Work item:
All lines below containing the string "Protein" are to be copied.

Saved entries:
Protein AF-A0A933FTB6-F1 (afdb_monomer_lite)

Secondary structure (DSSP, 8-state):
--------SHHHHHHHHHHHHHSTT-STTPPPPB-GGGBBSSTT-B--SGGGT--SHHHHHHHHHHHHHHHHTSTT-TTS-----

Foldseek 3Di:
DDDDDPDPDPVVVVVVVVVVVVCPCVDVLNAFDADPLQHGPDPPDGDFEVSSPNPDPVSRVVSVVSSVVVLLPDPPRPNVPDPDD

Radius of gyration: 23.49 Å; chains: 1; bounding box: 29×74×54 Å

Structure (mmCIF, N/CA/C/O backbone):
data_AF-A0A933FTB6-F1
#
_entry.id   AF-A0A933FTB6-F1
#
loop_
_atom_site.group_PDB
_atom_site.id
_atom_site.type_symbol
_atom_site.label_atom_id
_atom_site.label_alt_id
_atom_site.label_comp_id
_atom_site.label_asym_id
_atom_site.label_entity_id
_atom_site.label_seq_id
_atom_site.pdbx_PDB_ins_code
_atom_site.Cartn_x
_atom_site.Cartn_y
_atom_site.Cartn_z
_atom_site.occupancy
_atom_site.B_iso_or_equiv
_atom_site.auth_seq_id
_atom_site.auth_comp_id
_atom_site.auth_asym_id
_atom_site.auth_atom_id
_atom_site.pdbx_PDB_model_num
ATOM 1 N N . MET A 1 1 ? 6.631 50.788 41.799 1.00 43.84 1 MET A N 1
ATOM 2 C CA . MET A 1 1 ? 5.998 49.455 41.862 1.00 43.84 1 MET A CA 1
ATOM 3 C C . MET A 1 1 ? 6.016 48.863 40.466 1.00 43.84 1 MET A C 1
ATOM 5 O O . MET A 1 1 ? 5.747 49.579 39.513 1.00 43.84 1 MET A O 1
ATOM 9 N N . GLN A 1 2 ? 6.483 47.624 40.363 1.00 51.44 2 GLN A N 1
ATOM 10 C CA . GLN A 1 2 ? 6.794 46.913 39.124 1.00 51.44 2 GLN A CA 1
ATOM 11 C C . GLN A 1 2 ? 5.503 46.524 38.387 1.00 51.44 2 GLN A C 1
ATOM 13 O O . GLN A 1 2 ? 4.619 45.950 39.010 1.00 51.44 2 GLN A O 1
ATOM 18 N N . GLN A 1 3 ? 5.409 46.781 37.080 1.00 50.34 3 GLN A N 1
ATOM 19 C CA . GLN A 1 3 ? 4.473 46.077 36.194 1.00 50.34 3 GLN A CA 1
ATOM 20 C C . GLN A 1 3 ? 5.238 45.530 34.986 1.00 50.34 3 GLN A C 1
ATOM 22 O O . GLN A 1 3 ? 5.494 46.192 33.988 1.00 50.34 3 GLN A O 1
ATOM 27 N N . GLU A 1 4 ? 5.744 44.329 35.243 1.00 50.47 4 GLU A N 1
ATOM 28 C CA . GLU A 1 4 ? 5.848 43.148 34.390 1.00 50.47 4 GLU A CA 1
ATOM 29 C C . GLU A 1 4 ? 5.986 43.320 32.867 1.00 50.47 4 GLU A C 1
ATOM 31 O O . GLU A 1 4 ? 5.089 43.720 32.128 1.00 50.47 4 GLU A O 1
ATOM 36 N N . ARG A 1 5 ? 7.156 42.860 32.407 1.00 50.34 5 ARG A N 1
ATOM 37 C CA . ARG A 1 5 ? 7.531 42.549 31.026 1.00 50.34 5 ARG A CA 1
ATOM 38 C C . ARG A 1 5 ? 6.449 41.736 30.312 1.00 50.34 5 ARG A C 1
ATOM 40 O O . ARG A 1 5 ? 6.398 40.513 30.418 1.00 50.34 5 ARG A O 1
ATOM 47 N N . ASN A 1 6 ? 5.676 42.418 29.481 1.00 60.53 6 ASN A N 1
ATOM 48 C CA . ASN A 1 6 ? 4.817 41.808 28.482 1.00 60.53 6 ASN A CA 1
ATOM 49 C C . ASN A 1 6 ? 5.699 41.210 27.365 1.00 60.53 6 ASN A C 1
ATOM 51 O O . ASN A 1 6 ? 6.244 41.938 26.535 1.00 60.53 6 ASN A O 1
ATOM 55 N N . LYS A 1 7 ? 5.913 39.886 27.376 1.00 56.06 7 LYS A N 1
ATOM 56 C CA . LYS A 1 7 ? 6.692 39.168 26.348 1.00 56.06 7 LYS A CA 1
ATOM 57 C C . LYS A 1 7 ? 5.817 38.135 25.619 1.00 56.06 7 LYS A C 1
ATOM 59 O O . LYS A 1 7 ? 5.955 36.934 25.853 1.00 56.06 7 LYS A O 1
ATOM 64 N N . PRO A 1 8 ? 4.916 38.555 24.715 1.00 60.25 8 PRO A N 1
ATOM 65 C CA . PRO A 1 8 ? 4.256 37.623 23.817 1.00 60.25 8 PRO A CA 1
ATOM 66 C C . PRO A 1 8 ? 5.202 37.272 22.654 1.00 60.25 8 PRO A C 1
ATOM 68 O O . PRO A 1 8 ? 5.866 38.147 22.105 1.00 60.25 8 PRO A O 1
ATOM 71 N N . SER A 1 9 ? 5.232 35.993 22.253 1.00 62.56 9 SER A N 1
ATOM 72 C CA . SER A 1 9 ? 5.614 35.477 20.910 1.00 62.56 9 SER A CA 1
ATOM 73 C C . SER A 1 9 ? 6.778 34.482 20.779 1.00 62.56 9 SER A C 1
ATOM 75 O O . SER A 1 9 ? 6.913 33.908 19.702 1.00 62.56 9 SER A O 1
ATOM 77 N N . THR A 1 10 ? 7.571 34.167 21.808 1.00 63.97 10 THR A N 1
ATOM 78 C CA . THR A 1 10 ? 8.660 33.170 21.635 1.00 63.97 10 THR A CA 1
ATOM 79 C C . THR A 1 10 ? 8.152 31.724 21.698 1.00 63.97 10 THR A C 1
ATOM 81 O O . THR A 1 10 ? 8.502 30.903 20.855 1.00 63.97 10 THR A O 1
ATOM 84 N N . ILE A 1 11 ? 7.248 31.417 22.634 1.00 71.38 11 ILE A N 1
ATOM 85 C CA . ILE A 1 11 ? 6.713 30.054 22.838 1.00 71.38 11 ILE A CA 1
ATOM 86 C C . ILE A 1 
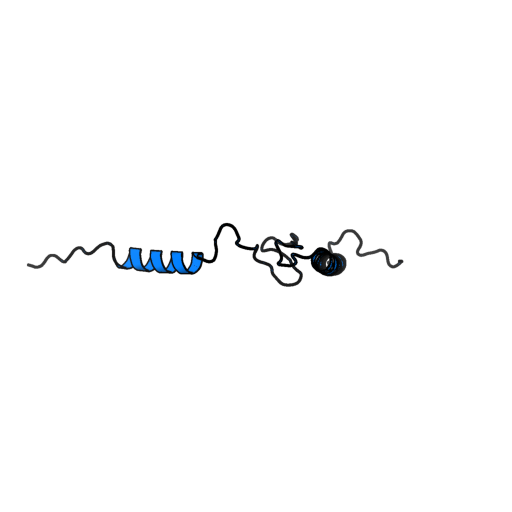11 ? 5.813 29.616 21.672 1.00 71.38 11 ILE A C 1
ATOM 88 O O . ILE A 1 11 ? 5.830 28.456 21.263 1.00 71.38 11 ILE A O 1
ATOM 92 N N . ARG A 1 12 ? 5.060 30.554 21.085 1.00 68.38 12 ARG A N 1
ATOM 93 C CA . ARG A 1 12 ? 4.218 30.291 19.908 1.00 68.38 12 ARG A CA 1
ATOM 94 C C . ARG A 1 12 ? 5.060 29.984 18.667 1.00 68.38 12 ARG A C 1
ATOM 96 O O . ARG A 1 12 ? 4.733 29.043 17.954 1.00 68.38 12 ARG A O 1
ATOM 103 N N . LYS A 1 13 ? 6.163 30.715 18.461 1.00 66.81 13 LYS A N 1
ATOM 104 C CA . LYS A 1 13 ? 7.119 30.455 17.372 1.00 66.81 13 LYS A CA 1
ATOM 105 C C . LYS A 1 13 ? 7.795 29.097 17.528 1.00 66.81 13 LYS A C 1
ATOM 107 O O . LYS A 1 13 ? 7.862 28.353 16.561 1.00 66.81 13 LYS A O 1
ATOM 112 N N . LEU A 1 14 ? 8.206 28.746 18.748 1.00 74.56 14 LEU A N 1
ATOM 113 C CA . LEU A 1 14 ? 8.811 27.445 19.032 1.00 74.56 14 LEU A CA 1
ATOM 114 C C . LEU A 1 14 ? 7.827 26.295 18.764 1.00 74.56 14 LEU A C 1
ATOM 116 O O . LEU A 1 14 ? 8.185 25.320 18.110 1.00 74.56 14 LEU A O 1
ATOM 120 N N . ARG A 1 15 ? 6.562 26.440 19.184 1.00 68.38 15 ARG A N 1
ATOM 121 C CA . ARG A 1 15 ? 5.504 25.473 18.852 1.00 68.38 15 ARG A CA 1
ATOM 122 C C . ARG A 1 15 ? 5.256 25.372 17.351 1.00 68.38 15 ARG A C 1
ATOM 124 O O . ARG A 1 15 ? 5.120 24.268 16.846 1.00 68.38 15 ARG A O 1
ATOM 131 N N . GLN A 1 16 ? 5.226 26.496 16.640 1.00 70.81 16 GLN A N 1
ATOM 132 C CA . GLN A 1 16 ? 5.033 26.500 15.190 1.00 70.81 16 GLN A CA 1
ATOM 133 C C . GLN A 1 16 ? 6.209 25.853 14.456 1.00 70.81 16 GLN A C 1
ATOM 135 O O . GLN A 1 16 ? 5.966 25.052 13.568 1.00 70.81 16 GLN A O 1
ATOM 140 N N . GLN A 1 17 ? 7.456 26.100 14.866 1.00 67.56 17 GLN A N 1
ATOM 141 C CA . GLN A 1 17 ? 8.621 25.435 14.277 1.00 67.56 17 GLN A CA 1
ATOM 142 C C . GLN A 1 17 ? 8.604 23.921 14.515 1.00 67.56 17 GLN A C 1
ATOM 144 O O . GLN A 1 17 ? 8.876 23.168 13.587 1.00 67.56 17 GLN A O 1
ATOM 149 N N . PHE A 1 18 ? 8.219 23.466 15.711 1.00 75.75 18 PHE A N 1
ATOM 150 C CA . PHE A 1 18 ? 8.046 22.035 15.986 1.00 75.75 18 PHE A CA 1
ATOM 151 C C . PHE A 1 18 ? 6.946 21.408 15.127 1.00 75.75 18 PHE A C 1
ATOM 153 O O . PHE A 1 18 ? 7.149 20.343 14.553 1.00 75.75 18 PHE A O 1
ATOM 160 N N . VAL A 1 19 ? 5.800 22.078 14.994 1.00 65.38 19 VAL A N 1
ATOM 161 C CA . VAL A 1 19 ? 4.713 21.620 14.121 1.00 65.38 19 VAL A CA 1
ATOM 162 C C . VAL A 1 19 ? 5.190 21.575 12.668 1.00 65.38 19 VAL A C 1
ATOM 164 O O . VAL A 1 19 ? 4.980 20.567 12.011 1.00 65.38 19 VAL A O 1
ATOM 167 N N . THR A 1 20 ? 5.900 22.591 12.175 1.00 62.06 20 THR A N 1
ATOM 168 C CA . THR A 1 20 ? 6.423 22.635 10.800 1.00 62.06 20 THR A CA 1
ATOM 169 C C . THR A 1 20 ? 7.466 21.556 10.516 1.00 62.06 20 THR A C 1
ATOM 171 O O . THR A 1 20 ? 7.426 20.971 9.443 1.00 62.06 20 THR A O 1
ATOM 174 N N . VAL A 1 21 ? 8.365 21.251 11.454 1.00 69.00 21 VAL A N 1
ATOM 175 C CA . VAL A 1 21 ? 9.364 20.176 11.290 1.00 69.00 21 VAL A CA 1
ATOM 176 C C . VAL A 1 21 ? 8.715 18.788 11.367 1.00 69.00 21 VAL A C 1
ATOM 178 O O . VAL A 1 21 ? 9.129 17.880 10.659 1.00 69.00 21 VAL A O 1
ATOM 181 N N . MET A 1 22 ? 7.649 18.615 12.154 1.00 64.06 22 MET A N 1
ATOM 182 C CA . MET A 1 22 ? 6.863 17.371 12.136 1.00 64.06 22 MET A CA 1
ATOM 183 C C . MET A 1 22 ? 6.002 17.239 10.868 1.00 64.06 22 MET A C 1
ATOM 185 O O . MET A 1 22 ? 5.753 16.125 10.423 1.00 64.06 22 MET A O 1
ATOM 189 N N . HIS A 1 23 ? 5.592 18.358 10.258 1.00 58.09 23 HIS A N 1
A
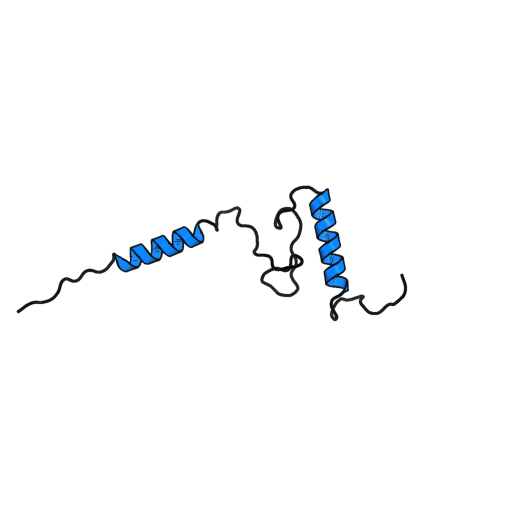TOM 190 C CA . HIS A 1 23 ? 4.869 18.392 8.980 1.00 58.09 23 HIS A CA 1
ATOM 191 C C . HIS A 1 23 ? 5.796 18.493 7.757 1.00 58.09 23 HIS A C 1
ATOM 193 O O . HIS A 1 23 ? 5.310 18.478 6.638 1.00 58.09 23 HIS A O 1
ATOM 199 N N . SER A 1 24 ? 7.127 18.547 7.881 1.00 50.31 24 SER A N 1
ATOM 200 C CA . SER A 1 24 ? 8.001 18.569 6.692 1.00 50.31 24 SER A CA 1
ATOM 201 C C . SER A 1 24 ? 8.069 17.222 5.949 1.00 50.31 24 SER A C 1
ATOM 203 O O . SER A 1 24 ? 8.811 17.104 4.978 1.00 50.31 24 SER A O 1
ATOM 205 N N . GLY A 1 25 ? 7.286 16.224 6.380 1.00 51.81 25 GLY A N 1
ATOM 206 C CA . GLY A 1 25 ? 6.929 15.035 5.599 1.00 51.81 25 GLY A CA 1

--

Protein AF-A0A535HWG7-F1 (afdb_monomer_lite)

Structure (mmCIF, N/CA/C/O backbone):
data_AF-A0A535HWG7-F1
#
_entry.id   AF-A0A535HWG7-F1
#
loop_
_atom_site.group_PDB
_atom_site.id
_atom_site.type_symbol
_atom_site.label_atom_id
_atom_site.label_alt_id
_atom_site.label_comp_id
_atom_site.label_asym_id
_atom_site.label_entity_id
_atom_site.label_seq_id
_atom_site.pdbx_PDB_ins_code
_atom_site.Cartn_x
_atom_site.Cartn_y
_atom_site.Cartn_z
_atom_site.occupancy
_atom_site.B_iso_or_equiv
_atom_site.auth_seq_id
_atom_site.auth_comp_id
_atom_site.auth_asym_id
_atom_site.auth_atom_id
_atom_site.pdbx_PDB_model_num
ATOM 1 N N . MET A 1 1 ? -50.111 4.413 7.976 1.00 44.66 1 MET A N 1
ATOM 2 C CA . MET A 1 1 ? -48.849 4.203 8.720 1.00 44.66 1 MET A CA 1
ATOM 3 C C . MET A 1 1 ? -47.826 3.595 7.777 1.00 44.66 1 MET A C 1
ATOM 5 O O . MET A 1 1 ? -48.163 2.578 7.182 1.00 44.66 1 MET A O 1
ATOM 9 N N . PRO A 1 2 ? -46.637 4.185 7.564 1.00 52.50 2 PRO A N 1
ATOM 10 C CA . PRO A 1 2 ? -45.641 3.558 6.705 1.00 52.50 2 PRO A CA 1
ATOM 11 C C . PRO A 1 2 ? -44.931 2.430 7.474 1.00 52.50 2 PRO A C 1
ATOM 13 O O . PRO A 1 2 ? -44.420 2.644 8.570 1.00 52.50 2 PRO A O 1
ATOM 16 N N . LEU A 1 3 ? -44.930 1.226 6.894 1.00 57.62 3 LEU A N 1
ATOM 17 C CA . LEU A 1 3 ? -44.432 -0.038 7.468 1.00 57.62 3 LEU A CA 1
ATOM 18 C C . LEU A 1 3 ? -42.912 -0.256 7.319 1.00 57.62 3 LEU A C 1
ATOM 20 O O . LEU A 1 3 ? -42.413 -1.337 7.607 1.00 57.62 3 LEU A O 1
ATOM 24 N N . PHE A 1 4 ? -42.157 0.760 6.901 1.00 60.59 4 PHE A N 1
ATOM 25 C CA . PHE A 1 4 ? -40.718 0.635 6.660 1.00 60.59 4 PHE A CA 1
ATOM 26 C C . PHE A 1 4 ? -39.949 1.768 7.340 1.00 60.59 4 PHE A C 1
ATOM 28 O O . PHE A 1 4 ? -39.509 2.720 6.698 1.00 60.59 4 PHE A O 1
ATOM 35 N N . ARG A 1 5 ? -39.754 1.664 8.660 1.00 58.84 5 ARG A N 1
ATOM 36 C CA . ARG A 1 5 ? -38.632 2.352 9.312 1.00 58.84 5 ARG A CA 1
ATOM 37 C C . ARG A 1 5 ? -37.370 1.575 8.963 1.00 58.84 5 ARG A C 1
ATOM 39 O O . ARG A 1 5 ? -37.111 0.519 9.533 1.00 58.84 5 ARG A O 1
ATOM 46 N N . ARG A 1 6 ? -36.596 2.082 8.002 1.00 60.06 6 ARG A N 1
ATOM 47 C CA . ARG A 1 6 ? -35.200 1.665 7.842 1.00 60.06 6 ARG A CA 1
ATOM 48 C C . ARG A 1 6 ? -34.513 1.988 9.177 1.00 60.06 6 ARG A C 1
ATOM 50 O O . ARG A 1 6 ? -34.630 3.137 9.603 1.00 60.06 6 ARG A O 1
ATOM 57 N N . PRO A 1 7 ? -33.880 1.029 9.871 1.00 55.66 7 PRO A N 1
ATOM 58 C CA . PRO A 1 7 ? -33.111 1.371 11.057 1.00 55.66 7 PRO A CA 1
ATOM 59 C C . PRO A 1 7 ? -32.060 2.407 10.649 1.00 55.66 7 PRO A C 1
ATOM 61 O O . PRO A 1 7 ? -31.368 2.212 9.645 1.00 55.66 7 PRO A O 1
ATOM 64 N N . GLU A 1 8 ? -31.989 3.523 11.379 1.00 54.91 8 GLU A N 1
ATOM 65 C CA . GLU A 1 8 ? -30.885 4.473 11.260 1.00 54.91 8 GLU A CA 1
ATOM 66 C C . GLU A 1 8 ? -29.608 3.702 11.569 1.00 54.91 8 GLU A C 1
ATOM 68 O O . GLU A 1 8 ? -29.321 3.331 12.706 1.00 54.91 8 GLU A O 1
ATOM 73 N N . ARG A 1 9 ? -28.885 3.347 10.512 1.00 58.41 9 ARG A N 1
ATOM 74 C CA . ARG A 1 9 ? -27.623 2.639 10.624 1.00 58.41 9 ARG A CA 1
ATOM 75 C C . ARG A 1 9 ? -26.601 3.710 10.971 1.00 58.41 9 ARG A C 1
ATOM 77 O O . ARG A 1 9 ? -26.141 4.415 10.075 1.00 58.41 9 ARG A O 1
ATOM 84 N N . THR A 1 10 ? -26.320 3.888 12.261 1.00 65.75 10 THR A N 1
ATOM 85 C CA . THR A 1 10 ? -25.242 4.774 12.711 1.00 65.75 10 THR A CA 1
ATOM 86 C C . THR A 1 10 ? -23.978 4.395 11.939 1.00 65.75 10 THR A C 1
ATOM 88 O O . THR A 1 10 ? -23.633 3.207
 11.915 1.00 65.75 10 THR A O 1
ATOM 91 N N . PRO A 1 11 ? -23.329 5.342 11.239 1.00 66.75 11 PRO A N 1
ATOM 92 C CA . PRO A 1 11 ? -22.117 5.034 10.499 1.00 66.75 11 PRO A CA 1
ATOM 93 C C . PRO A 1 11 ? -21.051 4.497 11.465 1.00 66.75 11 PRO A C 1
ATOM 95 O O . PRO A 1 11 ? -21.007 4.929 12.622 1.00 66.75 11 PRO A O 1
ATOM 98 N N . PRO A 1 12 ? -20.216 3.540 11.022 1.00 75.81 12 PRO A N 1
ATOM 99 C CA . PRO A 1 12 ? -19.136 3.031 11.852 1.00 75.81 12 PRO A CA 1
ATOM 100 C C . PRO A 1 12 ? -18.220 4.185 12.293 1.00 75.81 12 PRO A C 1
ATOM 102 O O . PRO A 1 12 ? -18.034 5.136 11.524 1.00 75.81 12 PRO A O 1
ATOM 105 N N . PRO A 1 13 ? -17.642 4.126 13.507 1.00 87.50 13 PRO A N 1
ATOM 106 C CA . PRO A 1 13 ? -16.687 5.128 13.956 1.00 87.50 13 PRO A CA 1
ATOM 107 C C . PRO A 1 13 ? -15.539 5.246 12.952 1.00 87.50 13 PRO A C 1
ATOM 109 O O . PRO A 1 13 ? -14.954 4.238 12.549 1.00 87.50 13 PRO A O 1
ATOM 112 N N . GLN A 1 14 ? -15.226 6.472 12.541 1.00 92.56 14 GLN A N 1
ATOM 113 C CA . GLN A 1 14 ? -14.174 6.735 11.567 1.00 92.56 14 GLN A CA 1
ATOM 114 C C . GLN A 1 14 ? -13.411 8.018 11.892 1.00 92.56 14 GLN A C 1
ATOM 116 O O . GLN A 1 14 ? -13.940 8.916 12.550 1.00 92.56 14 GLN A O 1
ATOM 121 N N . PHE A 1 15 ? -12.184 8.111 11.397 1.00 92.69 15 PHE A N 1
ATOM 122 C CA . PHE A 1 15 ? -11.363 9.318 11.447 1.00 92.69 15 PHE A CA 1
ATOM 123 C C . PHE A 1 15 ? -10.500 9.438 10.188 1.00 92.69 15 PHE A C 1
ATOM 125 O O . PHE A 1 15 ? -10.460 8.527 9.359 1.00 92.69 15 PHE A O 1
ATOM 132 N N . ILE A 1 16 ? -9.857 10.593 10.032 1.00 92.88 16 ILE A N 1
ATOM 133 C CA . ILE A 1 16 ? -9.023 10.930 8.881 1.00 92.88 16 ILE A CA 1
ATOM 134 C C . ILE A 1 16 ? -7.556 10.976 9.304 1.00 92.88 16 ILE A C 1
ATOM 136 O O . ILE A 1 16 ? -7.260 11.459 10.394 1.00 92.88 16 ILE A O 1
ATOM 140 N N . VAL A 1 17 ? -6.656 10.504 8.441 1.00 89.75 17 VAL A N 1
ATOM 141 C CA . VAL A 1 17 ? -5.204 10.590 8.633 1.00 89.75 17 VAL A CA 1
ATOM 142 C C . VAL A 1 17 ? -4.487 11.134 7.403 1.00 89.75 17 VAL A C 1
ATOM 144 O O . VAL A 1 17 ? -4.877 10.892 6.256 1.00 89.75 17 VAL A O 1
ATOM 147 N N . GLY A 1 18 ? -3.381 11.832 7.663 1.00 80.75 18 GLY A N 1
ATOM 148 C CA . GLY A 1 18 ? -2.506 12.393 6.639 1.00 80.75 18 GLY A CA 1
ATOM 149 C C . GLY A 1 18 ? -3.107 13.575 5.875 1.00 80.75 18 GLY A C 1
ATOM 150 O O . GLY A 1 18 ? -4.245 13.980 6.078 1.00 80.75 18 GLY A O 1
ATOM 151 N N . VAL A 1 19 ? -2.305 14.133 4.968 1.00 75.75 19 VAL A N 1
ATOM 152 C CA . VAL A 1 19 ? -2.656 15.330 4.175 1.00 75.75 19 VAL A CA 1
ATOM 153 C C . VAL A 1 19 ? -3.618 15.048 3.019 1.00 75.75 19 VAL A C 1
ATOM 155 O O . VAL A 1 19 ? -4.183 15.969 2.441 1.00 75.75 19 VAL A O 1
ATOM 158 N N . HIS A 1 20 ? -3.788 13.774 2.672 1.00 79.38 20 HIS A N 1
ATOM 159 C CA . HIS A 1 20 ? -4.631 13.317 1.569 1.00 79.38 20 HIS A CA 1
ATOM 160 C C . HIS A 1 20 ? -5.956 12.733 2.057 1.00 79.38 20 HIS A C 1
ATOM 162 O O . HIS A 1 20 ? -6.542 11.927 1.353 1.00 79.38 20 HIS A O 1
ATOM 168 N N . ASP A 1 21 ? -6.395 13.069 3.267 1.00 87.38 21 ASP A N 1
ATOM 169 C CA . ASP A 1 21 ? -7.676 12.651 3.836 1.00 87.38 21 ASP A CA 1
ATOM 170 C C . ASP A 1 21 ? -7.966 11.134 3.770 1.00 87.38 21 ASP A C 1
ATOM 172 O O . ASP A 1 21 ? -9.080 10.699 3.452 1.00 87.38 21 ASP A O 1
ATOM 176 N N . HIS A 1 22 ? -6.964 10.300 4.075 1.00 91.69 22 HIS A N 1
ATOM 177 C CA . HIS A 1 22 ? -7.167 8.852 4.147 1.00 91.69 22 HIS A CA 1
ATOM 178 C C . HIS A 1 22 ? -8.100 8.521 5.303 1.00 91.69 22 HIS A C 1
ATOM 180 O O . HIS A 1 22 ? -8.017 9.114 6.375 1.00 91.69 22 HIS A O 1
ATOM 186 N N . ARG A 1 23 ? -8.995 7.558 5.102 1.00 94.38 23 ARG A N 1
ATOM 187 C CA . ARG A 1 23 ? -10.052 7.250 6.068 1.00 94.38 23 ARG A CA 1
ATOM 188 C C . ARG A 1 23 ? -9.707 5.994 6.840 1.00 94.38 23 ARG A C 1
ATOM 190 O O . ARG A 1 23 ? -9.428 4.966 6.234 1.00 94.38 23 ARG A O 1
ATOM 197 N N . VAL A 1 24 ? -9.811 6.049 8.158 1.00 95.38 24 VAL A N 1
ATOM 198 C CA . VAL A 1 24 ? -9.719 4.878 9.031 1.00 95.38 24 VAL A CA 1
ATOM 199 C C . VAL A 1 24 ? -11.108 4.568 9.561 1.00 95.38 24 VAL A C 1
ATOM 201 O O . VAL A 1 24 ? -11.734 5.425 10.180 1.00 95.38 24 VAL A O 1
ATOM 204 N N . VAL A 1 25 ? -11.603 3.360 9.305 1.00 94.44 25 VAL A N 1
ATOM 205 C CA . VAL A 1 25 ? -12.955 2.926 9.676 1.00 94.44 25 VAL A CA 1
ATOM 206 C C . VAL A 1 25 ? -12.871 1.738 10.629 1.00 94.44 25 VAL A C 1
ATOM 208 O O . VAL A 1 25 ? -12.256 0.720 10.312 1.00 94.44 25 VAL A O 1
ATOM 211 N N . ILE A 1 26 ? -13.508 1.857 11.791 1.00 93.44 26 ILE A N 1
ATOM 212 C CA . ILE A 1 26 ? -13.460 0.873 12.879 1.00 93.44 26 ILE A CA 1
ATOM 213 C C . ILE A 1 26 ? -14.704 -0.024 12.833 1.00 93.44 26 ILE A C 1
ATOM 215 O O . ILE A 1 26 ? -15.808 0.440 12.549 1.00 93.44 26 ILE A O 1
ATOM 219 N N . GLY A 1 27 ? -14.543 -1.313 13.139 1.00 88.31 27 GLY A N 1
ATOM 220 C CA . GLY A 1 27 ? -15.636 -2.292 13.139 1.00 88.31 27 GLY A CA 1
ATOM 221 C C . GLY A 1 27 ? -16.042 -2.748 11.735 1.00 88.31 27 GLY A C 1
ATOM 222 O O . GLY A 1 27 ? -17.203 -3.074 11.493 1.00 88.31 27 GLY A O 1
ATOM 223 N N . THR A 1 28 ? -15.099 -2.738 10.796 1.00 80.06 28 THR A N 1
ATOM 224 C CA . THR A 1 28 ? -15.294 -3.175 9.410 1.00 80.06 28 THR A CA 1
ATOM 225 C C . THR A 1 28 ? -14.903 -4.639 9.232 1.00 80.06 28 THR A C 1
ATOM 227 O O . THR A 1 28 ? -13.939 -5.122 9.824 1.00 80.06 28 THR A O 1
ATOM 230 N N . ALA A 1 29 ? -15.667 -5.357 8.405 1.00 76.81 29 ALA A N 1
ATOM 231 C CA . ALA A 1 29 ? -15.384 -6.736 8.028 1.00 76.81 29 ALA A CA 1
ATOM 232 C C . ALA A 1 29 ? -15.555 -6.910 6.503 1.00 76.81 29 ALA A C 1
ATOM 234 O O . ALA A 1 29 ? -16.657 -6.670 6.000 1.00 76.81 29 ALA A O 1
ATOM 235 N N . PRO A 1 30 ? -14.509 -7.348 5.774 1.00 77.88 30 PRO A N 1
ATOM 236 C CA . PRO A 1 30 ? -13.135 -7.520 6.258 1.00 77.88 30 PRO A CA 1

Finished task:
Protein AF-A0A933FTB6-F1 (afdb_monomer_lite)
Protein AF-A0A535HWG7-F1 (afdb_monomer_lite)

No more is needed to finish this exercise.